◆ **Work request**
Print the data below exactly, but only the lines from the one containing "ATOM 242 N N" down to the one containing "ATOM 246 O O", inclusive.

◆ **Exercise input**
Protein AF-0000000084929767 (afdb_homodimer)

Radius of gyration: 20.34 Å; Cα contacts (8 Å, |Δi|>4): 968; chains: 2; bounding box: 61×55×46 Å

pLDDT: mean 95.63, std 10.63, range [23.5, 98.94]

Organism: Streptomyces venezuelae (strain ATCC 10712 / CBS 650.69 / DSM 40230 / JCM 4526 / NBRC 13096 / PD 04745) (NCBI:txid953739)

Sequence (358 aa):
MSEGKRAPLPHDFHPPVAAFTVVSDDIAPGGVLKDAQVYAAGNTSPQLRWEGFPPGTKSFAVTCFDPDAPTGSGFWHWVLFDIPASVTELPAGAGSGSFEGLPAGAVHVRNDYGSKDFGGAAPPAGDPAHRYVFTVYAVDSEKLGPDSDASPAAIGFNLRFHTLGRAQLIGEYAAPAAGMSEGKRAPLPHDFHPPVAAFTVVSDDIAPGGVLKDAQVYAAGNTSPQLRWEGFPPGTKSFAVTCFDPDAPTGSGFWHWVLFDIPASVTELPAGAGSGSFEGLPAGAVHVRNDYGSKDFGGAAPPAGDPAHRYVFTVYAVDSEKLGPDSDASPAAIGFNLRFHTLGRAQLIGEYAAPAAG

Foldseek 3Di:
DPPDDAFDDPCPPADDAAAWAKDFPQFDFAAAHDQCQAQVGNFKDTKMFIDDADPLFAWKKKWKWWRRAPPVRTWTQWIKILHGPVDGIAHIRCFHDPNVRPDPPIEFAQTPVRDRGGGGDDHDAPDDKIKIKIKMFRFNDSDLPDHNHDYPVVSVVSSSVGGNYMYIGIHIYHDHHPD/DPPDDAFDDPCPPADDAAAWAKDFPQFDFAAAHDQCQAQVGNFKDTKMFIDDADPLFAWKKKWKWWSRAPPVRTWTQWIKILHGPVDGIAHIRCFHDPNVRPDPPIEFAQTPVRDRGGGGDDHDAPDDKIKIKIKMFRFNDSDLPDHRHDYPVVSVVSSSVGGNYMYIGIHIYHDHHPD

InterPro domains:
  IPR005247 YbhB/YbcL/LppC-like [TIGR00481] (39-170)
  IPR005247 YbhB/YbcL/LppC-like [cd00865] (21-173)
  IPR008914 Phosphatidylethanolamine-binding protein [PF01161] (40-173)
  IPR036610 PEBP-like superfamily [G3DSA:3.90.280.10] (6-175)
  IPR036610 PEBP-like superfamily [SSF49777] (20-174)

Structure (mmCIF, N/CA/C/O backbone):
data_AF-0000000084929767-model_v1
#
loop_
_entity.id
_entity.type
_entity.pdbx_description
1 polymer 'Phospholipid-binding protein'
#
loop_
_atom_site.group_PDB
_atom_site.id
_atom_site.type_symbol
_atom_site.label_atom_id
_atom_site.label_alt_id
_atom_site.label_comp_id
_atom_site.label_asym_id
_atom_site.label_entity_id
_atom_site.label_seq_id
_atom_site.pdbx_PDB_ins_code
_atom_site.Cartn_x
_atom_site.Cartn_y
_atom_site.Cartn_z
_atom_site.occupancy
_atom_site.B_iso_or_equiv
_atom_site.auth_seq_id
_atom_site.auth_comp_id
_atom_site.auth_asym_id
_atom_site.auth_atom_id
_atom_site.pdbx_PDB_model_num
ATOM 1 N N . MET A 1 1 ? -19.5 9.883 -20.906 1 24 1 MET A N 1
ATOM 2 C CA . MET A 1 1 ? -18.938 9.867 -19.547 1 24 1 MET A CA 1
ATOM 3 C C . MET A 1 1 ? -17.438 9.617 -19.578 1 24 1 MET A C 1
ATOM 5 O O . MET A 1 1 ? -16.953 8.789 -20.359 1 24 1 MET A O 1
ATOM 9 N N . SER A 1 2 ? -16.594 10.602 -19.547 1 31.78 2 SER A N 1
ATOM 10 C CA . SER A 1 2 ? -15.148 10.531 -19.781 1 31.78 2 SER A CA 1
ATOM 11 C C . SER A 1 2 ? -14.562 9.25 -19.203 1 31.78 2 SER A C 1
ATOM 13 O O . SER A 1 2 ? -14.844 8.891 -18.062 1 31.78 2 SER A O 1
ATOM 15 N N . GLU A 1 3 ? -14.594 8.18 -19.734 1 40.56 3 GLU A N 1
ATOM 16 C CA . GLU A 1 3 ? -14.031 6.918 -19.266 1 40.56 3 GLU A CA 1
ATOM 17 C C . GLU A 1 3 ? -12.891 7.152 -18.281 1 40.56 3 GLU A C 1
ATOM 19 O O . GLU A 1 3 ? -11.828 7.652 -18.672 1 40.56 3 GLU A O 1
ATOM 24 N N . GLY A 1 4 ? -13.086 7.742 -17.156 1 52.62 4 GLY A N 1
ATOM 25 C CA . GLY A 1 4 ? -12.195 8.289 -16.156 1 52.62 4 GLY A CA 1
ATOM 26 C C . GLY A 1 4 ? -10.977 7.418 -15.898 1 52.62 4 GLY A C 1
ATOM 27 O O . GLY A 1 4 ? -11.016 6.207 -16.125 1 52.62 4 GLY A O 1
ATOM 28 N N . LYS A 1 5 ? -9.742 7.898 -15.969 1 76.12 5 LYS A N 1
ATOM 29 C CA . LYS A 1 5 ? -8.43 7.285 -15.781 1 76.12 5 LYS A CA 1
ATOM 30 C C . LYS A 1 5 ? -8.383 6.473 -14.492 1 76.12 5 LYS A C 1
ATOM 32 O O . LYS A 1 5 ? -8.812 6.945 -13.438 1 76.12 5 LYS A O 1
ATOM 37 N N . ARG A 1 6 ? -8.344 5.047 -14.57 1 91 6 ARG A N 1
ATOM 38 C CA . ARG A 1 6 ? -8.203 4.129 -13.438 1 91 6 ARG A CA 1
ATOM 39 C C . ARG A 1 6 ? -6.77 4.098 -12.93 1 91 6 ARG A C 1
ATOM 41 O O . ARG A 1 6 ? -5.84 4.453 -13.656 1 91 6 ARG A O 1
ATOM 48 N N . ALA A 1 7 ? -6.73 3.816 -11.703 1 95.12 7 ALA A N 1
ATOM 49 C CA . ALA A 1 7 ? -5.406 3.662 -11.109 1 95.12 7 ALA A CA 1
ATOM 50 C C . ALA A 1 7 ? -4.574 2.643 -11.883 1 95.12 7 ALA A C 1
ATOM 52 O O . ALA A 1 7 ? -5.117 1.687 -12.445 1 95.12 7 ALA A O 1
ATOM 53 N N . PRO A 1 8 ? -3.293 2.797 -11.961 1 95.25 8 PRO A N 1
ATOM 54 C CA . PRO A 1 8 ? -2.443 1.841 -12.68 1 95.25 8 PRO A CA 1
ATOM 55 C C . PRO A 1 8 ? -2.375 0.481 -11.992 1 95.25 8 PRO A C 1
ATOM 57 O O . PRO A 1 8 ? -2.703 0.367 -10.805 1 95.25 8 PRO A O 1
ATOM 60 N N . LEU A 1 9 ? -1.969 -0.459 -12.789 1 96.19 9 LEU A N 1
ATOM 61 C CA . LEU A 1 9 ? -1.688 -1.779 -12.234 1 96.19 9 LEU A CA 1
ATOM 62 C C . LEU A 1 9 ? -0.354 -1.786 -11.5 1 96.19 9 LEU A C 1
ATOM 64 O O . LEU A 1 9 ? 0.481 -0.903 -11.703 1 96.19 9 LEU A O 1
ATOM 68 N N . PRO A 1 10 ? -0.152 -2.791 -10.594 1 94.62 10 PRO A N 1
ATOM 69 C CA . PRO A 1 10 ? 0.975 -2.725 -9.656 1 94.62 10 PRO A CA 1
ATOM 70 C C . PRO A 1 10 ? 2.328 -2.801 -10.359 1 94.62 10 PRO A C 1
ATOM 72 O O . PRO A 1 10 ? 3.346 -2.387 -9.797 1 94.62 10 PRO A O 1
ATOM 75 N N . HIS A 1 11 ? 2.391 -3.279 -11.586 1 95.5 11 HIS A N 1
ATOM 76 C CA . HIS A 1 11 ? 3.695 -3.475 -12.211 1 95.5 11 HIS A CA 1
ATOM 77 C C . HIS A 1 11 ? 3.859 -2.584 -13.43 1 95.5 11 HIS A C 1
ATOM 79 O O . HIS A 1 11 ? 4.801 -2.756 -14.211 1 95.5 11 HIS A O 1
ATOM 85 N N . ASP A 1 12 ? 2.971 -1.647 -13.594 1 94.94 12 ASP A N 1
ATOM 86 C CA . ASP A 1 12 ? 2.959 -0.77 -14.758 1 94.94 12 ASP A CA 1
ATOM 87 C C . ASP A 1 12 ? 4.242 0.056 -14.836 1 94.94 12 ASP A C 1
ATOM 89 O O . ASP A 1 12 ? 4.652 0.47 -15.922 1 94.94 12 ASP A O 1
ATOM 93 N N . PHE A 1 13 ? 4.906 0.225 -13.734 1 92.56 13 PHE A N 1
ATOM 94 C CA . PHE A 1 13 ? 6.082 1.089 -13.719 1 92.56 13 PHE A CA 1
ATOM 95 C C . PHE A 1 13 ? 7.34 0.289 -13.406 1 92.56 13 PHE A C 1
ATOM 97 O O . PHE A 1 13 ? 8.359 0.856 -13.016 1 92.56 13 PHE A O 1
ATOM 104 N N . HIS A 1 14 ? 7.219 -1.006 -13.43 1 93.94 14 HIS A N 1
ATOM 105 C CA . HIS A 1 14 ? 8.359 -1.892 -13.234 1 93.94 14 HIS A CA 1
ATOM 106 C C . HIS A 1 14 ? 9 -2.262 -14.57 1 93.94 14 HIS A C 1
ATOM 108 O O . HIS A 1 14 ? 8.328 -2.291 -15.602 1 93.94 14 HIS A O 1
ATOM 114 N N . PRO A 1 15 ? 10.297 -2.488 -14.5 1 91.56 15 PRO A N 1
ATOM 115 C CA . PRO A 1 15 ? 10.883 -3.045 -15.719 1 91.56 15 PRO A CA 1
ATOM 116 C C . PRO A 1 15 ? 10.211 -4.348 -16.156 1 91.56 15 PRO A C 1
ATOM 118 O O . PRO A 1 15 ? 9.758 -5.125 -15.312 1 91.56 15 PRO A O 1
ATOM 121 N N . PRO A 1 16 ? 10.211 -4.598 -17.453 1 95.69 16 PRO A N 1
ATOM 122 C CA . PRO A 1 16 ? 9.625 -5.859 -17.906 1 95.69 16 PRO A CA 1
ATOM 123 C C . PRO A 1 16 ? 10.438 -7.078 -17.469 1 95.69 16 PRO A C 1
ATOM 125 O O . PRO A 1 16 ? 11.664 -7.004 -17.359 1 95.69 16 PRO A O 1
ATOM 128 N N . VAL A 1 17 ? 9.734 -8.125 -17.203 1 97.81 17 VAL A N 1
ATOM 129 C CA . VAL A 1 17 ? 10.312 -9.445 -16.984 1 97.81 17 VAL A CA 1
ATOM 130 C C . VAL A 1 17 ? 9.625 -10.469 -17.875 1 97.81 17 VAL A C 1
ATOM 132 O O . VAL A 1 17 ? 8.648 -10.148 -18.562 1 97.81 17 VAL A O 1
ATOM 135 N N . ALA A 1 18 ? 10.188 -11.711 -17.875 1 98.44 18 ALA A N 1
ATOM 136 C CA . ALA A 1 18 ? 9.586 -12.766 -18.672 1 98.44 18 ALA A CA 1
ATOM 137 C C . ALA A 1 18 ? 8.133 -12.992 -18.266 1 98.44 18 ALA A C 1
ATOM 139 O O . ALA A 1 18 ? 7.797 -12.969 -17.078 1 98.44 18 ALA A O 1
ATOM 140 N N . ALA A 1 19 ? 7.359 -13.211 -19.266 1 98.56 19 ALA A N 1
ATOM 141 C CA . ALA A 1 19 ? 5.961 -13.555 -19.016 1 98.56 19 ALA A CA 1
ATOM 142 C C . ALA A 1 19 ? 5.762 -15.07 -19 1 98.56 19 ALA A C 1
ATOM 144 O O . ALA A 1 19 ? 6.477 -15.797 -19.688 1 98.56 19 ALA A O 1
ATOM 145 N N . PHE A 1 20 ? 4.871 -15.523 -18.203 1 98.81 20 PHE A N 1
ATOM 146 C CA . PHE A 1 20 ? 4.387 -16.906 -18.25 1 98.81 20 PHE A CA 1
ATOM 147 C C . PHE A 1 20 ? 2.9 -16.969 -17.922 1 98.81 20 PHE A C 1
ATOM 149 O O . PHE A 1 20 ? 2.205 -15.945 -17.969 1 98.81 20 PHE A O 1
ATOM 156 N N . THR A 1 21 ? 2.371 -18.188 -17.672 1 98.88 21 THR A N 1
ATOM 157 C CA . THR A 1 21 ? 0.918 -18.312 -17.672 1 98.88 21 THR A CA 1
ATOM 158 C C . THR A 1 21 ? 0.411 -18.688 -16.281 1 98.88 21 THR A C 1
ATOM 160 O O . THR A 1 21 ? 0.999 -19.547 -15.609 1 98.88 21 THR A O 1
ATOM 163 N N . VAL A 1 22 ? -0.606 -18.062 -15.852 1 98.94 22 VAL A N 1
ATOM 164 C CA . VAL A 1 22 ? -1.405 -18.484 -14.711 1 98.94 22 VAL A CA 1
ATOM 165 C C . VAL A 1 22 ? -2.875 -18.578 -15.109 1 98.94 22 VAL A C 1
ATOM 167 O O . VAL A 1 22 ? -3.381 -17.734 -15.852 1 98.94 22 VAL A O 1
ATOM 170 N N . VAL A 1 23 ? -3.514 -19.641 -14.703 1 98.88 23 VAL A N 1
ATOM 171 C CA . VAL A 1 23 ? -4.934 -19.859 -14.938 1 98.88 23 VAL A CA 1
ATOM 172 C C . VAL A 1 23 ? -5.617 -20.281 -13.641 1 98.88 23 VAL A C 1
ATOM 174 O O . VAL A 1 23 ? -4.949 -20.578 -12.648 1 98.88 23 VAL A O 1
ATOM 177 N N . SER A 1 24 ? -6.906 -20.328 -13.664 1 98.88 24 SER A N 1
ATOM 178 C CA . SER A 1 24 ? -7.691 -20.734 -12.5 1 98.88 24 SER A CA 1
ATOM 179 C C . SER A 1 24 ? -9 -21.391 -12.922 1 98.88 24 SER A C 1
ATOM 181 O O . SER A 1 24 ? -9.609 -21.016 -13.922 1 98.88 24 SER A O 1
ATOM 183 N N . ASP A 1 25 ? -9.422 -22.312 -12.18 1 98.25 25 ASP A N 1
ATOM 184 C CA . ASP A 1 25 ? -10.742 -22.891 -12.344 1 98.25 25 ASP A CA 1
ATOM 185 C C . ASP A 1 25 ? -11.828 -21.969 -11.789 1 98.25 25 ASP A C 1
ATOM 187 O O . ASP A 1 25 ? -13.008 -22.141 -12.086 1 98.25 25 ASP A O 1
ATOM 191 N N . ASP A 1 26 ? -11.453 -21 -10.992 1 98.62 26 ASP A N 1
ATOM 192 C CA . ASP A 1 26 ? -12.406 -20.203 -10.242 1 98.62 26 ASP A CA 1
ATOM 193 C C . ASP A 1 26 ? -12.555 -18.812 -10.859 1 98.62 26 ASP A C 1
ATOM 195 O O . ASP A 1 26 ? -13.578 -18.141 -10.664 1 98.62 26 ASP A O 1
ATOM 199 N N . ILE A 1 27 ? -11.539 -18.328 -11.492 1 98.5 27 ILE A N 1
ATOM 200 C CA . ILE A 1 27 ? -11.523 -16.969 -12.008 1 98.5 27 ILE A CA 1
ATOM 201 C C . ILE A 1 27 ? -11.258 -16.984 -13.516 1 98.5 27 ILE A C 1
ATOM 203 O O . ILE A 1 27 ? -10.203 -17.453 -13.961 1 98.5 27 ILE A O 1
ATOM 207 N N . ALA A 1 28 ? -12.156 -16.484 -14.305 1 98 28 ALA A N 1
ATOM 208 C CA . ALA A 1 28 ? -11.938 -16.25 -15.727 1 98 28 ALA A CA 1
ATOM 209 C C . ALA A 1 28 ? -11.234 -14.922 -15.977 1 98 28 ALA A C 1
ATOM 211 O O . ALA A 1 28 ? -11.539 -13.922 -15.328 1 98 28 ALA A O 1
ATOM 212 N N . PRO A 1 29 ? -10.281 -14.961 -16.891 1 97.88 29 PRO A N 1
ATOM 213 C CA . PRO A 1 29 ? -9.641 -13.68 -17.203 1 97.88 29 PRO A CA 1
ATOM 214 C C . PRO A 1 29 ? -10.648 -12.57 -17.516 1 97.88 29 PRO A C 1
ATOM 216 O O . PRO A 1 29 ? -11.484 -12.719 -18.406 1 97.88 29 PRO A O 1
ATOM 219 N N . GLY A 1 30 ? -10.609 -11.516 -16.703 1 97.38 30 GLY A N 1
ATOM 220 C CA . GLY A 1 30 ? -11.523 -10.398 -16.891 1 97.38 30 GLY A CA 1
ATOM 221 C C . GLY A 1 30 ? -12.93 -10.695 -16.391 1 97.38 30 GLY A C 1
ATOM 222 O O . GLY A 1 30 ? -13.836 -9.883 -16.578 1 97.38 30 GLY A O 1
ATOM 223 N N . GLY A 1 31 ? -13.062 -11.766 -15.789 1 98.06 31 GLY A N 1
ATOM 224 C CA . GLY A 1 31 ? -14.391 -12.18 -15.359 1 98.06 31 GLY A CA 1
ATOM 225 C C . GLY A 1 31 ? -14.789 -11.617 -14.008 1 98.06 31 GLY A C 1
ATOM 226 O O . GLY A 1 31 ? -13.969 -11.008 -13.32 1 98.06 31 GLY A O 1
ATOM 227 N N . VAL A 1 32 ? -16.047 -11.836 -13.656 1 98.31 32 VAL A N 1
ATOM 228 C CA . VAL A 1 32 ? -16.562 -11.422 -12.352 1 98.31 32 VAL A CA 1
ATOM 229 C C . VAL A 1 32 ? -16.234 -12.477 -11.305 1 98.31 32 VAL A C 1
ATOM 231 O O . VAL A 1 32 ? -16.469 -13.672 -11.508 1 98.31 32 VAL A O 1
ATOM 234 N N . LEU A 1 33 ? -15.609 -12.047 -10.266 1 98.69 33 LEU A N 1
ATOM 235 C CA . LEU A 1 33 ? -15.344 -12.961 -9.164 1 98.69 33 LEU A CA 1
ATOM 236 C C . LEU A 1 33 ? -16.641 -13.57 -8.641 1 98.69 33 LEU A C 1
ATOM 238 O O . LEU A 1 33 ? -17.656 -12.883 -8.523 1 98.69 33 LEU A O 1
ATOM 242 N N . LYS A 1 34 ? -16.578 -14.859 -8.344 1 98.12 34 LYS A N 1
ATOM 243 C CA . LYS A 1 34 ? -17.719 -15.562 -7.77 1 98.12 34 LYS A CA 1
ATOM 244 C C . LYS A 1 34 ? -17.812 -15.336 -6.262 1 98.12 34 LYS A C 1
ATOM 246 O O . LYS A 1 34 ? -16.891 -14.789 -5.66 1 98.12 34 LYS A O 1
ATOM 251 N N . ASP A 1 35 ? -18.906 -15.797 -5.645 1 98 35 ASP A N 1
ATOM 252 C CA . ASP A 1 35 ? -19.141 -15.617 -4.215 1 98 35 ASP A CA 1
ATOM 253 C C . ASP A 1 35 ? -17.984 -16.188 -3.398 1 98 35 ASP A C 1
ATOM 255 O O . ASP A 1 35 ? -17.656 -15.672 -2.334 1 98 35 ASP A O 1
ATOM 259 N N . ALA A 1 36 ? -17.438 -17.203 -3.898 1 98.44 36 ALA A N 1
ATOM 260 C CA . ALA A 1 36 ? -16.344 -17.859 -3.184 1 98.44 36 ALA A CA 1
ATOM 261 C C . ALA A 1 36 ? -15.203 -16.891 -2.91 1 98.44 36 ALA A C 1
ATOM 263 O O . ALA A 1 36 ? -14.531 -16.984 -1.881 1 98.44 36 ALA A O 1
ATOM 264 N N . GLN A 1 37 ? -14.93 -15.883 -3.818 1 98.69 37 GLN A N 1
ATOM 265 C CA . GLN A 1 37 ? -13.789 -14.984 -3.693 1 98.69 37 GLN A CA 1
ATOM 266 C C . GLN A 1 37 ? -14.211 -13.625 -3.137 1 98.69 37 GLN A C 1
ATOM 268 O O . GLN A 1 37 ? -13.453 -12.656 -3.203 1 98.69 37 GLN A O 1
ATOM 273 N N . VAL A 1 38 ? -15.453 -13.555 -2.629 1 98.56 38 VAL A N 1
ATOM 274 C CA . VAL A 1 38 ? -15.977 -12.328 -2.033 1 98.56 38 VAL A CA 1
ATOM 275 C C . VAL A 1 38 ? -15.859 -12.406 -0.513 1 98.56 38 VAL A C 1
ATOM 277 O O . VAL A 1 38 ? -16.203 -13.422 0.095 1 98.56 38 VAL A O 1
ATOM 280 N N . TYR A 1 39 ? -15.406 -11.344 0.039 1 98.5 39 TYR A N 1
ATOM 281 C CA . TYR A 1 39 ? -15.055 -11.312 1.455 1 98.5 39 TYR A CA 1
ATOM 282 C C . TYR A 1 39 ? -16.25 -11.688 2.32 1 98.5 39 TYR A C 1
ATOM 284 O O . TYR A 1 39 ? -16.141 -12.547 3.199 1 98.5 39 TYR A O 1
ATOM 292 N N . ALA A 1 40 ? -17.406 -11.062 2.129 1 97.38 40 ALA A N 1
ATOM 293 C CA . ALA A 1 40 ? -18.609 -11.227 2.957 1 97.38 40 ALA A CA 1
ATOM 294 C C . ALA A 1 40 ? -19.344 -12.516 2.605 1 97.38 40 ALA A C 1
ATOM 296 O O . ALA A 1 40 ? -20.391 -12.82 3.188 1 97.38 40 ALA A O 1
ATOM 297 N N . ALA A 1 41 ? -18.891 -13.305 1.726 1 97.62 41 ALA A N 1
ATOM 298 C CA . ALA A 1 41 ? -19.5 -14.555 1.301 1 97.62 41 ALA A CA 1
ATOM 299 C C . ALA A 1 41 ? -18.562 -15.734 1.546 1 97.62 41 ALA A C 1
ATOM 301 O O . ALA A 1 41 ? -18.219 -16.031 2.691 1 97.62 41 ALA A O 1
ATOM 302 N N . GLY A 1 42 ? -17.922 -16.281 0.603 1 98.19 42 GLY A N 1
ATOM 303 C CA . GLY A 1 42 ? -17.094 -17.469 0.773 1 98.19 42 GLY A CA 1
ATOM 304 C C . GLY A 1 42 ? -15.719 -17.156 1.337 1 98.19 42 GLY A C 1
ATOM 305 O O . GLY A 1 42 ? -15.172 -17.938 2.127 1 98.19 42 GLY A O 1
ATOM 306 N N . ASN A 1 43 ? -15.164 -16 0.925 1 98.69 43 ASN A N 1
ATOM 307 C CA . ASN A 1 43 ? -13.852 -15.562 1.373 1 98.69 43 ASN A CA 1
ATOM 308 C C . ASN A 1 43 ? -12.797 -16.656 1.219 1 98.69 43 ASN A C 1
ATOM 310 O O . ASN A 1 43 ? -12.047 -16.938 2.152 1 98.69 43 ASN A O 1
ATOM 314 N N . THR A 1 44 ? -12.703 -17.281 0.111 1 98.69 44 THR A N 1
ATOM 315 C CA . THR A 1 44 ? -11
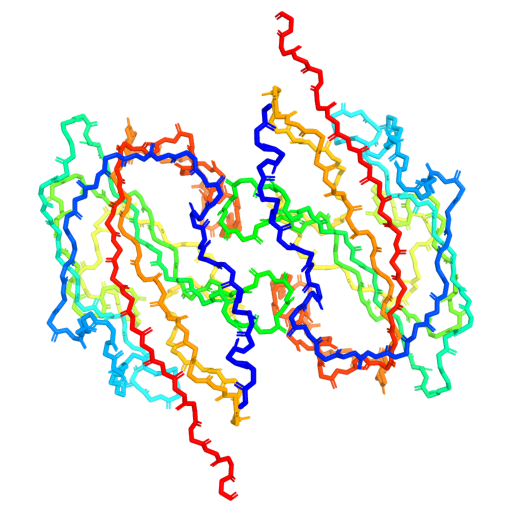.828 -18.406 -0.19 1 98.69 44 THR A CA 1
ATOM 316 C C . THR A 1 44 ? -10.852 -18.047 -1.309 1 98.69 44 THR A C 1
ATOM 318 O O . THR A 1 44 ? -11.258 -17.516 -2.346 1 98.69 44 THR A O 1
ATOM 321 N N . SER A 1 45 ? -9.562 -18.297 -1.059 1 98.94 45 SER A N 1
ATOM 322 C CA . SER A 1 45 ? -8.586 -18.078 -2.119 1 98.94 45 SER A CA 1
ATOM 323 C C . SER A 1 45 ? -8.867 -18.953 -3.328 1 98.94 45 SER A C 1
ATOM 325 O O . SER A 1 45 ? -9.273 -20.109 -3.18 1 98.94 45 SER A O 1
ATOM 327 N N . PRO A 1 46 ? -8.695 -18.484 -4.496 1 98.88 46 PRO A N 1
ATOM 328 C CA . PRO A 1 46 ? -8.984 -19.266 -5.703 1 98.88 46 PRO A CA 1
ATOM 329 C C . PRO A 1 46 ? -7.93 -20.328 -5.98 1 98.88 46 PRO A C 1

◆ **Response area**
ATOM 242 N N . LYS A 1 34 ? -16.578 -14.859 -8.344 1 98.12 34 LYS A N 1
ATOM 243 C CA . LYS A 1 34 ? -17.719 -15.562 -7.77 1 98.12 34 LYS A CA 1
ATOM 244 C C . LYS A 1 34 ? -17.812 -15.336 -6.262 1 98.12 34 LYS A C 1
ATOM 246 O O . LYS A 1 34 ? -16.891 -14.789 -5.66 1 98.12 34 LYS A O 1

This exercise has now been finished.